Utilisant une gamme de modèles mammifères, techniques de mesure et des régions du cerveau, des études antérieures ont démontré glutamate basale des niveaux comparables à ceux trouvés à l’aide de cette technique. Ceci suggère que MEA technologie, lorsque adaptée au modèle porcelet, fournit des enregistrements valides en vivo concentration de glutamate (tableau 2).

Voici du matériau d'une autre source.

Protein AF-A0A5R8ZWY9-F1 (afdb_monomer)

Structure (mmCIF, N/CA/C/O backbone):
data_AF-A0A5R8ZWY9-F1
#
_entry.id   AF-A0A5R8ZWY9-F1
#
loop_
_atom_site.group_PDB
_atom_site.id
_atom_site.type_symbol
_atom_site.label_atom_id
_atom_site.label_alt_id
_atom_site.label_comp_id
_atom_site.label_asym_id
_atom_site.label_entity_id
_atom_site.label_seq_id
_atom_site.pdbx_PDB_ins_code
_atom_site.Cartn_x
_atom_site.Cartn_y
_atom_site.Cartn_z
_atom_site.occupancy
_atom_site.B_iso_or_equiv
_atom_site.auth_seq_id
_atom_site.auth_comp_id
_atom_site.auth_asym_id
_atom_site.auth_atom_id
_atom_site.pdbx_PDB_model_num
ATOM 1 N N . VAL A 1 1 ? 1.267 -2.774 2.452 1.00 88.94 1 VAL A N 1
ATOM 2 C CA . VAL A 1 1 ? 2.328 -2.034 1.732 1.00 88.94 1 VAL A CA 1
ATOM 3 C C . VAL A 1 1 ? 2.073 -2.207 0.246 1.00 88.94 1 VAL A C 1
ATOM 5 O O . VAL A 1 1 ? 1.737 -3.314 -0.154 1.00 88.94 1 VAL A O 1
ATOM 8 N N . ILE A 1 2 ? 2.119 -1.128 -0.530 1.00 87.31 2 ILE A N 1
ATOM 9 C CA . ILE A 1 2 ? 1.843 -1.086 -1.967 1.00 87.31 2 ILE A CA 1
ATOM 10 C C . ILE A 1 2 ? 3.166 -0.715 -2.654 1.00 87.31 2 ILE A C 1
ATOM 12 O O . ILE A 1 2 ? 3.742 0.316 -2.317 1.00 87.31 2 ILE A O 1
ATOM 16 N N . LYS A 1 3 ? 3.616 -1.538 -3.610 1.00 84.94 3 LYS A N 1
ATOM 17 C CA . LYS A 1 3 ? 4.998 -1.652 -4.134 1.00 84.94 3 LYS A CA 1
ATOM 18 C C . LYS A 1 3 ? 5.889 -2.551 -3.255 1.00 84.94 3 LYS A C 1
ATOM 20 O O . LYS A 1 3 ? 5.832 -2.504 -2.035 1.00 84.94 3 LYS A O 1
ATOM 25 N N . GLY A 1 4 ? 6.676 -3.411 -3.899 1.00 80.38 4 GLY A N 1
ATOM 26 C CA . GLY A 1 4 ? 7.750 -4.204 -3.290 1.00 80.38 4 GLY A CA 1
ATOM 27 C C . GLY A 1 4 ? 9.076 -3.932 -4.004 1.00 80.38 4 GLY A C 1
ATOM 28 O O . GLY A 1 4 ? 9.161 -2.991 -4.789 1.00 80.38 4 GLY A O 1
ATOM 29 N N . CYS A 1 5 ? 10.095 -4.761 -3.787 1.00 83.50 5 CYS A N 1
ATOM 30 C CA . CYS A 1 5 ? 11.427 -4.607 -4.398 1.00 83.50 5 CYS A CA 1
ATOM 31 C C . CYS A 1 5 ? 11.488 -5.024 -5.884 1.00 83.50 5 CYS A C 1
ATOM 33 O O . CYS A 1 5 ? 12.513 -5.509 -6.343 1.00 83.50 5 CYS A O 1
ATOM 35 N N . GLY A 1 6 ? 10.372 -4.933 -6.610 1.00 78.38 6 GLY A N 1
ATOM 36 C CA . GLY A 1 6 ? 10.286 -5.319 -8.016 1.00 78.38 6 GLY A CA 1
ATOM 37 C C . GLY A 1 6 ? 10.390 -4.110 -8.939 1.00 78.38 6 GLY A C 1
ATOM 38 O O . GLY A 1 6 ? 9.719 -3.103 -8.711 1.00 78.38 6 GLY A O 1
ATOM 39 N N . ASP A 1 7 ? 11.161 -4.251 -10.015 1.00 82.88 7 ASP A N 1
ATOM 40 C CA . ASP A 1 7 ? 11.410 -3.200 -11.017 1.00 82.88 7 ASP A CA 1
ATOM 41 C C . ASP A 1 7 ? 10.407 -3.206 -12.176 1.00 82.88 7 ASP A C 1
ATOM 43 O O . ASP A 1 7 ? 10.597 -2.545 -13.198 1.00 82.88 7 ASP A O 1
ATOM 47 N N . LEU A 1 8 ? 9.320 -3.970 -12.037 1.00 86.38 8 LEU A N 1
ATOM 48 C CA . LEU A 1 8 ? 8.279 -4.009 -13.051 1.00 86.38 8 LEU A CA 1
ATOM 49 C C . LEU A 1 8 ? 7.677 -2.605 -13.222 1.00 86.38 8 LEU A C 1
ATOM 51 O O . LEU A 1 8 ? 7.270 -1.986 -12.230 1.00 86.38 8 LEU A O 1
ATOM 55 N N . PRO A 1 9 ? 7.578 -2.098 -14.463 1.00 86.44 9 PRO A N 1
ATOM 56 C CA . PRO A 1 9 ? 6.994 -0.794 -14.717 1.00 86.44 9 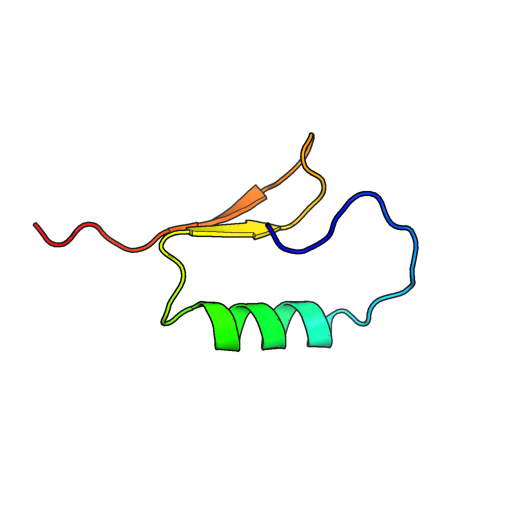PRO A CA 1
ATOM 57 C C . PRO A 1 9 ? 5.483 -0.863 -14.479 1.00 86.44 9 PRO A C 1
ATOM 59 O O . PRO A 1 9 ? 4.705 -1.243 -15.351 1.00 86.44 9 PRO A O 1
ATOM 62 N N . VAL A 1 10 ? 5.058 -0.497 -13.271 1.00 89.19 10 VAL A N 1
ATOM 63 C CA . VAL A 1 10 ? 3.643 -0.387 -12.907 1.00 89.19 10 VAL A CA 1
ATOM 64 C C . VAL A 1 10 ? 3.187 1.060 -13.119 1.00 89.19 10 VAL A C 1
ATOM 66 O O . VAL A 1 10 ? 3.798 1.984 -12.568 1.00 89.19 10 VAL A O 1
ATOM 69 N N . PRO A 1 11 ? 2.104 1.298 -13.880 1.00 92.44 11 PRO A N 1
ATOM 70 C CA . PRO A 1 11 ? 1.561 2.636 -14.063 1.00 92.44 11 PRO A CA 1
ATOM 71 C C . PRO A 1 11 ? 1.176 3.283 -12.731 1.00 92.44 11 PRO A C 1
ATOM 73 O O . PRO A 1 11 ? 0.533 2.661 -11.886 1.00 92.44 11 PRO A O 1
ATOM 76 N N . LYS A 1 12 ? 1.472 4.579 -12.575 1.00 89.88 12 LYS A N 1
ATOM 77 C CA . LYS A 1 12 ? 1.131 5.337 -11.356 1.00 89.88 12 LYS A CA 1
ATOM 78 C C . LYS A 1 12 ? -0.359 5.260 -10.997 1.00 89.88 12 LYS A C 1
ATOM 80 O O . LYS A 1 12 ? -0.699 5.170 -9.822 1.00 89.88 12 LYS A O 1
ATOM 85 N N . ALA A 1 13 ? -1.235 5.239 -12.004 1.00 94.38 13 ALA A N 1
ATOM 86 C CA . ALA A 1 13 ? -2.680 5.121 -11.817 1.00 94.38 13 ALA A CA 1
ATOM 87 C C . ALA A 1 13 ? -3.096 3.821 -11.103 1.00 94.38 13 ALA A C 1
ATOM 89 O O . ALA A 1 13 ? -4.029 3.840 -10.305 1.00 94.38 13 ALA A O 1
ATOM 90 N N . ALA A 1 14 ? -2.376 2.713 -11.316 1.00 93.69 14 ALA A N 1
ATOM 91 C CA . ALA A 1 14 ? -2.676 1.445 -10.654 1.00 93.69 14 ALA A CA 1
ATOM 92 C C . ALA A 1 14 ? -2.462 1.531 -9.135 1.00 93.69 14 ALA A C 1
ATOM 94 O O . ALA A 1 14 ? -3.257 0.991 -8.370 1.00 93.69 14 ALA A O 1
ATOM 95 N N . TYR A 1 15 ? -1.435 2.263 -8.688 1.00 91.94 15 TYR A N 1
ATOM 96 C CA . TYR A 1 15 ? -1.186 2.494 -7.263 1.00 91.94 15 TYR A CA 1
ATOM 97 C C . TYR A 1 15 ? -2.278 3.340 -6.601 1.00 91.94 15 TYR A C 1
ATOM 99 O O . TYR A 1 15 ? -2.624 3.111 -5.440 1.00 91.94 15 TYR A O 1
ATOM 107 N N . VAL A 1 16 ? -2.849 4.293 -7.338 1.00 93.19 16 VAL A N 1
ATOM 108 C CA . VAL A 1 16 ? -3.978 5.097 -6.854 1.00 93.19 16 VAL A CA 1
ATOM 109 C C . VAL A 1 16 ? -5.228 4.229 -6.734 1.00 93.19 16 VAL A C 1
ATOM 111 O O . VAL A 1 16 ? -5.878 4.236 -5.689 1.00 93.19 16 VAL A O 1
ATOM 114 N N . GLU A 1 17 ? -5.529 3.427 -7.754 1.00 95.62 17 GLU A N 1
ATOM 115 C CA . GLU A 1 17 ? -6.738 2.602 -7.753 1.00 95.62 17 GLU A CA 1
ATOM 116 C C . GLU A 1 17 ? -6.690 1.502 -6.691 1.00 95.62 17 GLU A C 1
ATOM 118 O O . GLU A 1 17 ? -7.649 1.327 -5.941 1.00 95.62 17 GLU A O 1
ATOM 123 N N . ILE A 1 18 ? -5.554 0.817 -6.527 1.00 94.44 18 ILE A N 1
ATOM 124 C CA . ILE A 1 18 ? -5.431 -0.187 -5.463 1.00 94.44 18 ILE A CA 1
ATOM 125 C C . ILE A 1 18 ? -5.542 0.453 -4.073 1.00 94.44 18 ILE A C 1
ATOM 127 O O . ILE A 1 18 ? -6.146 -0.127 -3.175 1.00 94.44 18 ILE A O 1
ATOM 131 N N . THR A 1 19 ? -5.040 1.679 -3.895 1.00 93.94 19 THR A N 1
ATOM 132 C CA . THR A 1 19 ? -5.221 2.428 -2.643 1.00 93.94 19 THR A CA 1
ATOM 133 C C . THR A 1 19 ? -6.701 2.718 -2.385 1.00 93.94 19 THR A C 1
ATOM 135 O O . THR A 1 19 ? -7.164 2.526 -1.261 1.00 93.94 19 THR A O 1
ATOM 138 N N . ARG A 1 20 ? -7.465 3.113 -3.415 1.00 94.94 20 ARG A N 1
ATOM 139 C CA . ARG A 1 20 ? -8.916 3.348 -3.326 1.00 94.94 20 ARG A CA 1
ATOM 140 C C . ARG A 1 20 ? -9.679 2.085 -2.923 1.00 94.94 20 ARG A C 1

| Auteur (année) | Technique d’enregistrement | Modèle animal | Age | Région (s) de cerveau | La Concentration basale de Glutamate (µM) moyenne |
| Hascup et coll. (2008)23
| MEA (base d’enzymes) | Rongeur | 20 - 24 semaines | Cortex préfrontal, Striatum | 3.3 ± 1,0 ; 5,0 ± 1.2 |
| Hascup et coll. (2010)25
| MEA (base d’enzymes) | Rongeur | 3 - 6 mois | Hippocampe | 4.7-10.4 |
| Rutherford et al., (2007)9
| MEA (base d’enzymes) | Rongeur | 3 - 6 mois | Cortex préfrontal, Striatum | 44,9 ± 4,7 ; 7,3 ± 0,9 |
| Miele et coll. (1996)26
| Microdialyse (base d’enzymes) | Rongeur | - | Striatum | 3,6 ± 0,5 |
| Jour et coll. (2006)27
| MEA (base d’enzymes) | Rongeur | 3 - 6 mois | Cortex frontal, Striatum | 1,6 ± 0,3 ; 1,4 ± 0,2 |
| Quintero et coll. (2007)28
| MEA (base d’enzymes) | Non - Human primates | 5,3 à 5,5 ans | Cortex prémoteur, Cortex moteur | 3,8 ± 1,7 ; 3,7 ± 0,9 |
| Stephens et al. (2010) 29
| MEA [Spencer-Gerhardt-2 (SG-2)] | Non - Human primates | 11 - 21 ans | Putamen | 8.53 |
| Kodama et al., (2002)30
| Microdialyse (base d’enzymes) | Non - Human primates | - | Cortex préfrontal | 1.29-2.21 |
| Galvan et coll. (2003)31
| Microdialyse (base d’enzymes) | Non - Human primates | Juvénile | Striatum | 28,74 ± 2,73 |
| Au cours et Spencer (1993)32
| Microdialyse (base d’enzymes) | Humaine | 18 - 35 ans | Hippocampe | 20.3 ± 6,6 |
| Reinstrup et coll. (2000)33
| Microdialyse (base d’enzymes) | Humaine | - | Cortex frontal | ± 16 16 |
| Cavus et coll. (2005)34
| Microdialyse (base d’enzymes) | Humaine | 15 - 52 ans | Néocortex | 2,6 ± 0,3 |
Le tableau 2. Comparaison de glutamate extracellulaire basale levelsacross divers modèles animaux. Un examen sélectionné des études établissant des niveaux de glutamate extracellulaire normale chez les animaux sains d’éveillé et anesthésiés à l’aide de la microdialyse ou microélectrodes.
L’utilisation des technologies de la MEA à surveiller en vivo la concentration de glutamate dans le modèle de porcelet permet l’évaluation future de l’anesthésie après résultats neurologiques porcelet. Des expériences de survie ont été prévues, qui seront en outre une compréhension de l’impact à long terme de l’anesthésie sur le neurocognitive bien-être des nouveau-nés humains. Permettront à des expériences de survie pour les essais et la surveillance du glutamate comportementale change longtemps après l’exposition de l’anesthésie. Il est également fréquent pour les enfants à subir une anesthésie dans des conditions où ils peuvent rencontrer un stress physiologique sous la forme d’une intervention chirurgicale. Futures études sur l’influence de la chirurgie en termes de lésion neurologique et augmentation en neurotoxicité permettrait plus précis du milieu clinique commun de modélisation pour les enfants. L’utilisation de modèles animaux remplaçant est également possible, comme c’est l’étude de ces différents modèles par le biais de l’implantation chronique, ce qui nous permet de suivre les changements comportementaux associés à la neurotoxicité. Technologie MEA elle-même est polyvalente et donc future étude ne doit pas être limitée à l’analyse des niveaux de glutamate (p. ex., GABA, choline, lysine, etc. pourraient être analysées).